Once outside of the Blue Anchor, Tommy had turned left and headed down Chalk Lane to Castle Hill. There’d been a window lit in Doddridge Church, perhaps some group that met up in its rooms, and glancing up across the high stone wall Tom had been able to make out the set of loading doors, positioned halfway up the church’s side. As well as an abiding love of mathematics, one of the things Tom had picked up from his barmy grandfather was a deep fascination for the facts of history, especially that subject’s local aspect. Even so, he’d never had a proper answer for what those impractically high doors were doing there. The nearest he could get was that before the Reverend Philip Doddridge had arrived at Castle Hill and made the building there into a Nonconformist meeting-house, it had perhaps been used for something else, some business that required off-loading and delivery of goods by winch and pulley up to the first floor. Something about that explanation, though, had never rung quite true to Tom, which left the doors as an enduring question mark on his internal map of the location and its cloudy past.
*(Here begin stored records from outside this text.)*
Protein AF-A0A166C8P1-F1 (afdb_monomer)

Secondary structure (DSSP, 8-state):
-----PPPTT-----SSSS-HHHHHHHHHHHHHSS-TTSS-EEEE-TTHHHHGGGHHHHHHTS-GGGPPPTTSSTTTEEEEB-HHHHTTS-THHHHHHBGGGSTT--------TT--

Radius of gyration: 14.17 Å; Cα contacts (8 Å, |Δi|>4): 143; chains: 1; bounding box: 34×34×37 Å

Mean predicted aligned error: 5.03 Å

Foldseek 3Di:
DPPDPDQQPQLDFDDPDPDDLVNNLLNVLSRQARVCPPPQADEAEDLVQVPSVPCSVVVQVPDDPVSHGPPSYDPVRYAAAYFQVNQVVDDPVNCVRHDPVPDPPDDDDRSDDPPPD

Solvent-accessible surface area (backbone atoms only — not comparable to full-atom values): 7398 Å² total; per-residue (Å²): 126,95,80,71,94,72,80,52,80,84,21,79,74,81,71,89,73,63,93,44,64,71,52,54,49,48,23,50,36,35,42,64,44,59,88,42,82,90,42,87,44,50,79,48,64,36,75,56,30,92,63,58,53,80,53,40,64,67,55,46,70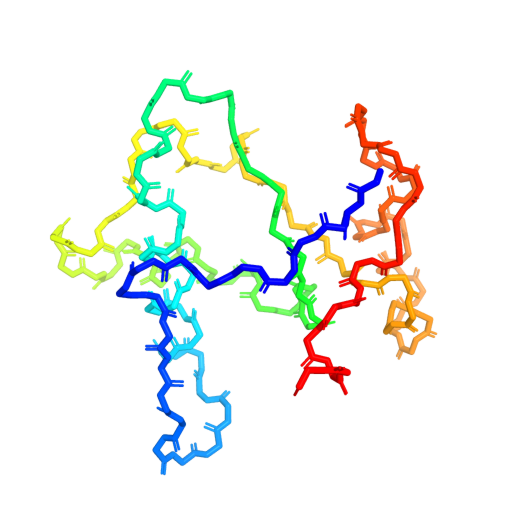,74,42,62,75,94,61,44,65,47,88,50,54,39,89,91,29,47,44,66,23,22,15,54,76,52,44,74,79,47,63,76,72,47,54,82,68,24,36,58,88,75,46,81,96,60,69,96,62,54,63,76,65,83,92,82,116

pLDDT: mean 88.26, std 12.17, range [39.78, 96.88]

Sequence (117 aa):
CARHGCFVPNSVVDFQVGEQQRNADYSKVRALSYRTQGLPGALDIYDINCQYCKNFWDRVEKRPAELGLPDNINPDTLIFAVGSFHLSAHVPECFAQYSLHFVKEIGNIDGKILETL

Structure (mmCIF, N/CA/C/O backbone):
data_AF-A0A166C8P1-F1
#
_entry.id   AF-A0A166C8P1-F1
#
loop_
_atom_site.group_PDB
_atom_site.id
_atom_site.type_symbol
_atom_site.label_atom_id
_atom_site.label_alt_id
_atom_site.label_comp_id
_atom_site.label_asym_id
_atom_site.label_entity_id
_atom_site.label_seq_id
_atom_site.pdbx_PDB_ins_code
_atom_site.Cartn_x
_atom_site.Cartn_y
_atom_site.Cartn_z
_atom_site.occupancy
_atom_site.B_iso_or_equiv
_atom_site.auth_seq_id
_atom_site.auth_comp_id
_atom_site.auth_asym_id
_atom_site.auth_atom_id
_atom_site.pdbx_PDB_model_num
ATOM 1 N N . CYS A 1 1 ? -4.638 19.062 -2.726 1.00 50.38 1 CYS A N 1
ATOM 2 C CA . CYS A 1 1 ? -3.498 19.567 -1.933 1.00 50.38 1 CYS A CA 1
ATOM 3 C C . CYS A 1 1 ? -2.958 18.418 -1.079 1.00 50.38 1 CYS A C 1
ATOM 5 O O . CYS A 1 1 ? -3.295 18.339 0.092 1.00 50.38 1 CYS A O 1
ATOM 7 N N . ALA A 1 2 ? -2.153 17.512 -1.650 1.00 54.19 2 ALA A N 1
ATOM 8 C CA . ALA A 1 2 ? -1.414 16.505 -0.878 1.00 54.19 2 ALA A CA 1
ATOM 9 C C . ALA A 1 2 ? -0.202 17.164 -0.193 1.00 54.19 2 ALA A C 1
ATOM 11 O O . ALA A 1 2 ? 0.937 16.761 -0.355 1.00 54.19 2 ALA A O 1
ATOM 12 N N . ARG A 1 3 ? -0.422 18.291 0.480 1.00 52.91 3 ARG A N 1
ATOM 13 C CA . ARG A 1 3 ? 0.622 18.977 1.235 1.00 52.91 3 ARG A CA 1
ATOM 14 C C . ARG A 1 3 ? 0.455 18.482 2.645 1.00 52.91 3 ARG A C 1
ATOM 16 O O . ARG A 1 3 ? -0.427 19.026 3.267 1.00 52.91 3 ARG A O 1
ATOM 23 N N . HIS A 1 4 ? 1.166 17.439 3.057 1.00 61.66 4 HIS A N 1
ATOM 24 C CA . HIS A 1 4 ? 1.712 17.205 4.403 1.00 61.66 4 HIS A CA 1
ATOM 25 C C . HIS A 1 4 ? 2.509 15.893 4.301 1.00 61.66 4 HIS A C 1
ATOM 27 O O . HIS A 1 4 ? 1.917 14.825 4.170 1.00 61.66 4 HIS A O 1
ATOM 33 N N . GLY A 1 5 ? 3.843 15.960 4.334 1.00 70.00 5 GLY A N 1
ATOM 34 C CA . GLY A 1 5 ? 4.686 14.780 4.542 1.00 70.00 5 GLY A CA 1
ATOM 35 C C . GLY A 1 5 ? 4.644 14.395 6.015 1.00 70.00 5 GLY A C 1
ATOM 36 O O . GLY A 1 5 ? 5.562 14.697 6.771 1.00 70.00 5 GLY A O 1
ATOM 37 N N . CYS A 1 6 ? 3.514 13.843 6.450 1.00 81.31 6 CYS A N 1
ATOM 38 C CA . CYS A 1 6 ? 3.349 13.362 7.810 1.00 81.31 6 CYS A CA 1
ATOM 39 C C . CYS A 1 6 ? 3.705 11.878 7.887 1.00 81.31 6 CYS A C 1
ATOM 41 O O . CYS A 1 6 ? 3.416 11.094 6.983 1.00 81.31 6 CYS A O 1
ATOM 43 N N . PHE A 1 7 ? 4.310 11.493 9.004 1.00 87.50 7 PHE A N 1
ATOM 44 C CA . PHE A 1 7 ? 4.525 10.093 9.333 1.00 87.50 7 PHE A CA 1
ATOM 45 C C . PHE A 1 7 ? 3.385 9.615 10.220 1.00 87.50 7 PHE A C 1
ATOM 47 O O . PHE A 1 7 ? 3.022 10.276 11.198 1.00 87.50 7 PHE A O 1
ATOM 54 N N . VAL A 1 8 ? 2.824 8.455 9.890 1.00 91.62 8 VAL A N 1
ATOM 55 C CA . VAL A 1 8 ? 1.830 7.819 10.748 1.00 91.62 8 VAL A CA 1
ATOM 56 C C . VAL A 1 8 ? 2.560 7.156 11.927 1.00 91.62 8 VAL A C 1
ATOM 58 O O . VAL A 1 8 ? 3.577 6.483 11.736 1.00 91.62 8 VAL A O 1
ATOM 61 N N . PRO A 1 9 ? 2.106 7.345 13.179 1.00 92.62 9 PRO A N 1
ATOM 62 C CA . PRO A 1 9 ? 2.761 6.736 14.329 1.00 92.62 9 PRO A CA 1
ATOM 63 C C . PRO A 1 9 ? 2.868 5.213 14.207 1.00 92.62 9 PRO A C 1
ATOM 65 O O . PRO A 1 9 ? 1.903 4.532 13.862 1.00 92.62 9 PRO A O 1
ATOM 68 N N . ASN A 1 10 ? 4.034 4.670 14.564 1.00 91.62 10 ASN A N 1
ATOM 69 C CA . ASN A 1 10 ? 4.349 3.236 14.507 1.00 91.62 10 ASN A CA 1
ATOM 70 C C . ASN A 1 10 ? 4.303 2.611 13.099 1.00 91.62 10 ASN A C 1
ATOM 72 O O . ASN A 1 10 ? 4.218 1.387 13.000 1.00 91.62 10 ASN A O 1
ATOM 76 N N . SER A 1 11 ? 4.346 3.414 12.029 1.00 93.50 11 SER A N 1
ATOM 77 C CA . SER A 1 11 ? 4.377 2.922 10.645 1.00 93.50 11 SER A CA 1
ATOM 78 C C . SER A 1 11 ? 5.725 3.117 9.950 1.00 93.50 11 SER A C 1
ATOM 80 O O . SER A 1 11 ? 5.869 2.723 8.799 1.00 93.50 11 SER A O 1
ATOM 82 N N . VAL A 1 12 ? 6.708 3.738 10.597 1.00 92.62 12 VAL A N 1
ATOM 83 C CA . VAL A 1 12 ? 8.047 3.932 10.024 1.00 92.62 12 VAL A CA 1
ATOM 84 C C . VAL A 1 12 ? 8.905 2.713 10.349 1.00 92.62 12 VAL A C 1
ATOM 86 O O . VAL A 1 12 ? 8.860 2.206 11.471 1.00 92.62 12 VAL A O 1
ATOM 89 N N . VAL A 1 13 ? 9.647 2.222 9.359 1.00 91.19 13 VAL A N 1
ATOM 90 C CA . VAL A 1 13 ? 10.491 1.029 9.470 1.00 91.19 13 VAL A CA 1
ATOM 91 C C . VAL A 1 13 ? 11.851 1.289 8.848 1.00 91.19 13 VAL A C 1
ATOM 93 O O . VAL A 1 13 ? 11.938 1.952 7.818 1.00 91.19 13 VAL A O 1
ATOM 96 N N . ASP A 1 14 ? 12.883 0.691 9.432 1.00 90.56 14 ASP A N 1
ATOM 97 C CA . ASP A 1 14 ? 14.196 0.601 8.805 1.00 90.56 14 ASP A CA 1
ATOM 98 C C . ASP A 1 14 ? 14.297 -0.678 7.977 1.00 90.56 14 ASP A C 1
ATOM 100 O O . ASP A 1 14 ? 13.840 -1.760 8.372 1.00 90.56 14 ASP A O 1
ATOM 104 N N . PHE A 1 15 ? 14.934 -0.572 6.817 1.00 87.50 15 PHE A N 1
ATOM 105 C CA . PHE A 1 15 ? 15.226 -1.726 5.986 1.00 87.50 15 PHE A CA 1
ATOM 106 C C . PHE A 1 15 ? 16.477 -2.442 6.485 1.00 87.50 15 PHE A C 1
ATOM 108 O O . PHE A 1 15 ? 17.573 -1.896 6.493 1.00 87.50 15 PHE A O 1
ATOM 115 N N . GLN A 1 16 ? 16.303 -3.700 6.885 1.00 81.62 16 GLN A N 1
ATOM 116 C CA . GLN A 1 16 ? 17.395 -4.524 7.405 1.00 81.62 16 GLN A CA 1
ATOM 117 C C . GLN A 1 16 ? 18.319 -5.029 6.287 1.00 81.62 16 GLN A C 1
ATOM 119 O O . GLN A 1 16 ? 19.535 -5.013 6.442 1.00 81.62 16 GLN A O 1
ATOM 124 N N . VAL A 1 17 ? 17.746 -5.475 5.160 1.00 84.75 17 VAL A N 1
ATOM 125 C CA . VAL A 1 17 ? 18.477 -5.903 3.953 1.00 84.75 17 VAL A CA 1
ATOM 126 C C . VAL A 1 17 ? 17.598 -5.634 2.734 1.00 84.75 17 VAL A C 1
ATOM 128 O O . VAL A 1 17 ? 16.719 -6.439 2.426 1.00 84.75 17 VAL A O 1
ATOM 131 N N . GLY A 1 18 ? 17.828 -4.511 2.054 1.00 83.12 18 GLY A N 1
ATOM 132 C CA . GLY A 1 18 ? 17.018 -4.076 0.912 1.00 83.12 18 GLY A CA 1
ATOM 133 C C . GLY A 1 18 ? 15.548 -3.805 1.259 1.00 83.12 18 GLY A C 1
ATOM 134 O O . GLY A 1 18 ? 15.104 -3.951 2.401 1.00 83.12 18 GLY A O 1
ATOM 135 N N . GLU A 1 19 ? 14.770 -3.430 0.249 1.00 81.62 19 GLU A N 1
ATOM 136 C CA . GLU A 1 19 ? 13.345 -3.122 0.392 1.00 81.62 19 GLU A CA 1
ATOM 137 C C . GLU A 1 19 ? 12.496 -4.404 0.408 1.00 81.62 19 GLU A C 1
ATOM 139 O O . GLU A 1 19 ? 11.788 -4.761 -0.533 1.00 81.62 19 GLU A O 1
ATOM 144 N N . GLN A 1 20 ? 12.608 -5.167 1.494 1.00 88.81 20 GLN A N 1
ATOM 145 C CA . GLN A 1 20 ? 11.809 -6.376 1.660 1.00 88.81 20 GLN A CA 1
ATOM 146 C C . GLN A 1 20 ? 10.336 -6.034 1.862 1.00 88.81 20 GLN A C 1
ATOM 148 O O . GLN A 1 20 ? 9.980 -5.232 2.731 1.00 88.81 20 GLN A O 1
ATOM 153 N N . GLN A 1 21 ? 9.467 -6.767 1.160 1.00 91.31 21 GLN A N 1
ATOM 154 C CA . GLN A 1 21 ? 8.013 -6.628 1.283 1.00 91.31 21 GLN A CA 1
ATOM 155 C C . GLN A 1 21 ? 7.532 -6.753 2.732 1.00 91.31 21 GLN A C 1
ATOM 157 O O . GLN A 1 21 ? 6.604 -6.056 3.114 1.00 91.31 21 GLN A O 1
ATOM 162 N N . ARG A 1 22 ? 8.193 -7.558 3.579 1.00 90.75 22 ARG A N 1
ATOM 163 C CA . ARG A 1 22 ? 7.839 -7.692 5.002 1.00 90.75 22 ARG A CA 1
ATOM 164 C C . ARG A 1 22 ? 7.855 -6.351 5.746 1.00 90.75 22 ARG A C 1
ATOM 166 O O . ARG A 1 22 ? 6.949 -6.112 6.549 1.00 90.75 22 ARG A O 1
ATOM 173 N N . ASN A 1 23 ? 8.858 -5.511 5.482 1.00 92.75 23 ASN A N 1
ATOM 174 C CA . ASN A 1 23 ? 9.014 -4.201 6.116 1.00 92.75 23 ASN A CA 1
ATOM 175 C C . ASN A 1 23 ? 7.949 -3.235 5.586 1.00 92.75 23 ASN A C 1
ATOM 177 O O . ASN A 1 23 ? 7.227 -2.628 6.376 1.00 92.75 23 ASN A O 1
ATOM 181 N N . ALA A 1 24 ? 7.783 -3.176 4.260 1.00 92.62 24 ALA A N 1
ATOM 182 C CA . ALA A 1 24 ? 6.759 -2.357 3.610 1.00 92.62 24 ALA A CA 1
ATOM 183 C C . ALA A 1 24 ? 5.337 -2.737 4.055 1.00 92.62 24 ALA A C 1
ATOM 185 O O . ALA A 1 24 ? 4.540 -1.871 4.396 1.00 92.62 24 ALA A O 1
ATOM 186 N N . ASP A 1 25 ? 5.033 -4.031 4.140 1.00 94.00 25 ASP A N 1
ATOM 187 C CA . ASP A 1 25 ? 3.757 -4.534 4.642 1.00 94.00 25 ASP A CA 1
ATOM 188 C C . ASP A 1 25 ? 3.516 -4.099 6.096 1.00 94.00 25 ASP A C 1
ATOM 190 O O . ASP A 1 25 ? 2.406 -3.712 6.436 1.00 94.00 25 ASP A O 1
ATOM 194 N N . TYR A 1 26 ? 4.523 -4.195 6.982 1.00 93.69 26 TYR A N 1
ATOM 195 C CA . TYR A 1 26 ? 4.367 -3.729 8.365 1.00 93.69 26 TYR A CA 1
ATOM 196 C C . TYR A 1 26 ? 4.052 -2.234 8.379 1.00 93.69 26 TYR A C 1
ATOM 198 O O . TYR A 1 26 ? 3.069 -1.827 8.990 1.00 93.69 26 TYR A O 1
ATOM 206 N N . SER A 1 27 ? 4.832 -1.436 7.649 1.00 94.25 27 SER A N 1
ATOM 207 C CA . SER A 1 27 ? 4.609 0.003 7.511 1.00 94.25 27 SER A CA 1
ATOM 208 C C . SER A 1 27 ? 3.187 0.321 7.031 1.00 94.25 27 SER A C 1
ATOM 210 O O . SER A 1 27 ? 2.442 1.020 7.721 1.00 94.25 27 SER A O 1
ATOM 212 N N . LYS A 1 28 ? 2.765 -0.267 5.907 1.00 94.25 28 LYS A N 1
ATOM 213 C CA . LYS A 1 28 ? 1.449 -0.038 5.299 1.00 94.25 28 LYS A CA 1
ATOM 214 C C . LYS A 1 28 ? 0.309 -0.476 6.201 1.00 94.25 28 LYS A C 1
ATOM 216 O O . LYS A 1 28 ? -0.604 0.306 6.422 1.00 94.25 28 LYS A O 1
ATOM 221 N N . VAL A 1 29 ? 0.366 -1.679 6.770 1.00 95.50 29 VAL A N 1
ATOM 222 C CA . VAL A 1 29 ? -0.684 -2.167 7.675 1.00 95.50 29 VAL A CA 1
ATOM 223 C C . VAL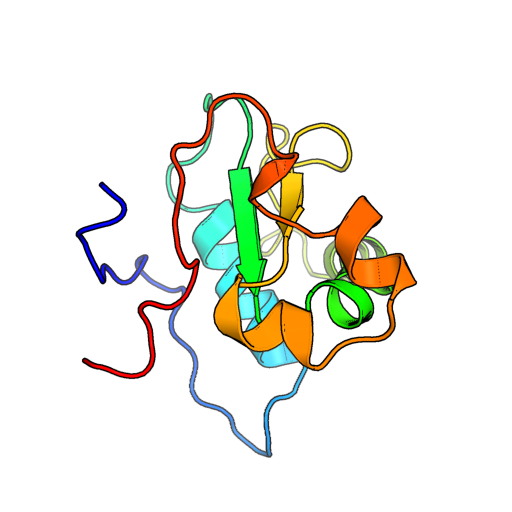 A 1 29 ? -0.813 -1.256 8.892 1.00 95.50 29 VAL A C 1
ATOM 225 O O . VAL A 1 29 ? -1.916 -0.853 9.245 1.00 95.50 29 VAL A O 1
ATOM 228 N N . ARG A 1 30 ? 0.300 -0.865 9.523 1.00 95.38 30 ARG A N 1
ATOM 229 C CA . ARG A 1 30 ? 0.250 0.040 10.680 1.00 95.38 30 ARG A CA 1
ATOM 230 C C . ARG A 1 30 ? -0.322 1.405 10.309 1.00 95.38 30 ARG A C 1
ATOM 232 O O . ARG A 1 30 ? -1.107 1.940 11.086 1.00 95.38 30 ARG A O 1
ATOM 239 N N . ALA A 1 31 ? 0.023 1.938 9.136 1.00 95.00 31 ALA A N 1
ATOM 240 C CA . ALA A 1 31 ? -0.540 3.190 8.644 1.00 95.00 31 ALA A CA 1
ATOM 241 C C . ALA A 1 31 ? -2.049 3.075 8.363 1.00 95.00 31 ALA A C 1
ATOM 243 O O . ALA A 1 31 ? -2.828 3.899 8.838 1.00 95.00 31 ALA A O 1
ATOM 244 N N . LEU A 1 32 ? -2.460 2.022 7.654 1.00 95.62 32 LEU A N 1
ATOM 245 C CA . LEU A 1 32 ? -3.848 1.752 7.279 1.00 95.62 32 LEU A CA 1
ATOM 246 C C . LEU A 1 32 ? -4.743 1.415 8.474 1.00 95.62 32 LEU A C 1
ATOM 248 O O . LEU A 1 32 ? -5.947 1.618 8.375 1.00 95.62 32 LEU A O 1
ATOM 252 N N . SER A 1 33 ? -4.190 0.941 9.591 1.00 94.38 33 SER A N 1
ATOM 253 C CA . SER A 1 33 ? -4.943 0.644 10.819 1.00 94.38 33 SER A CA 1
ATOM 254 C C . SER A 1 33 ? -4.960 1.805 11.826 1.00 94.38 33 SER A C 1
ATOM 256 O O . SER A 1 33 ? -5.718 1.777 12.799 1.00 94.38 33 SER A O 1
ATOM 258 N N . TYR A 1 34 ? -4.131 2.838 11.650 1.00 94.69 34 TYR A N 1
ATOM 259 C CA . TYR A 1 34 ? -4.007 3.911 12.636 1.00 94.69 34 TYR A CA 1
ATOM 260 C C . TYR A 1 34 ? -5.143 4.934 12.520 1.00 94.69 34 TYR A C 1
ATOM 262 O O . TYR A 1 34 ? -5.102 5.845 11.697 1.00 94.69 34 TYR A O 1
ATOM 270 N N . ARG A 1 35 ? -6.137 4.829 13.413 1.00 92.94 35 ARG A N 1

Doddridge himself, Tommy had thought as he’d gone down beside the chapel and its burying ground, had been as big a puzzle as his church. Not in the sense that anything about him was unknown, but more that he’d been able to achieve such a long-lasting change in how the country thought about itself religiously, and that he’d done it from this tiny plot of land deep in the rat-runs of the Boroughs.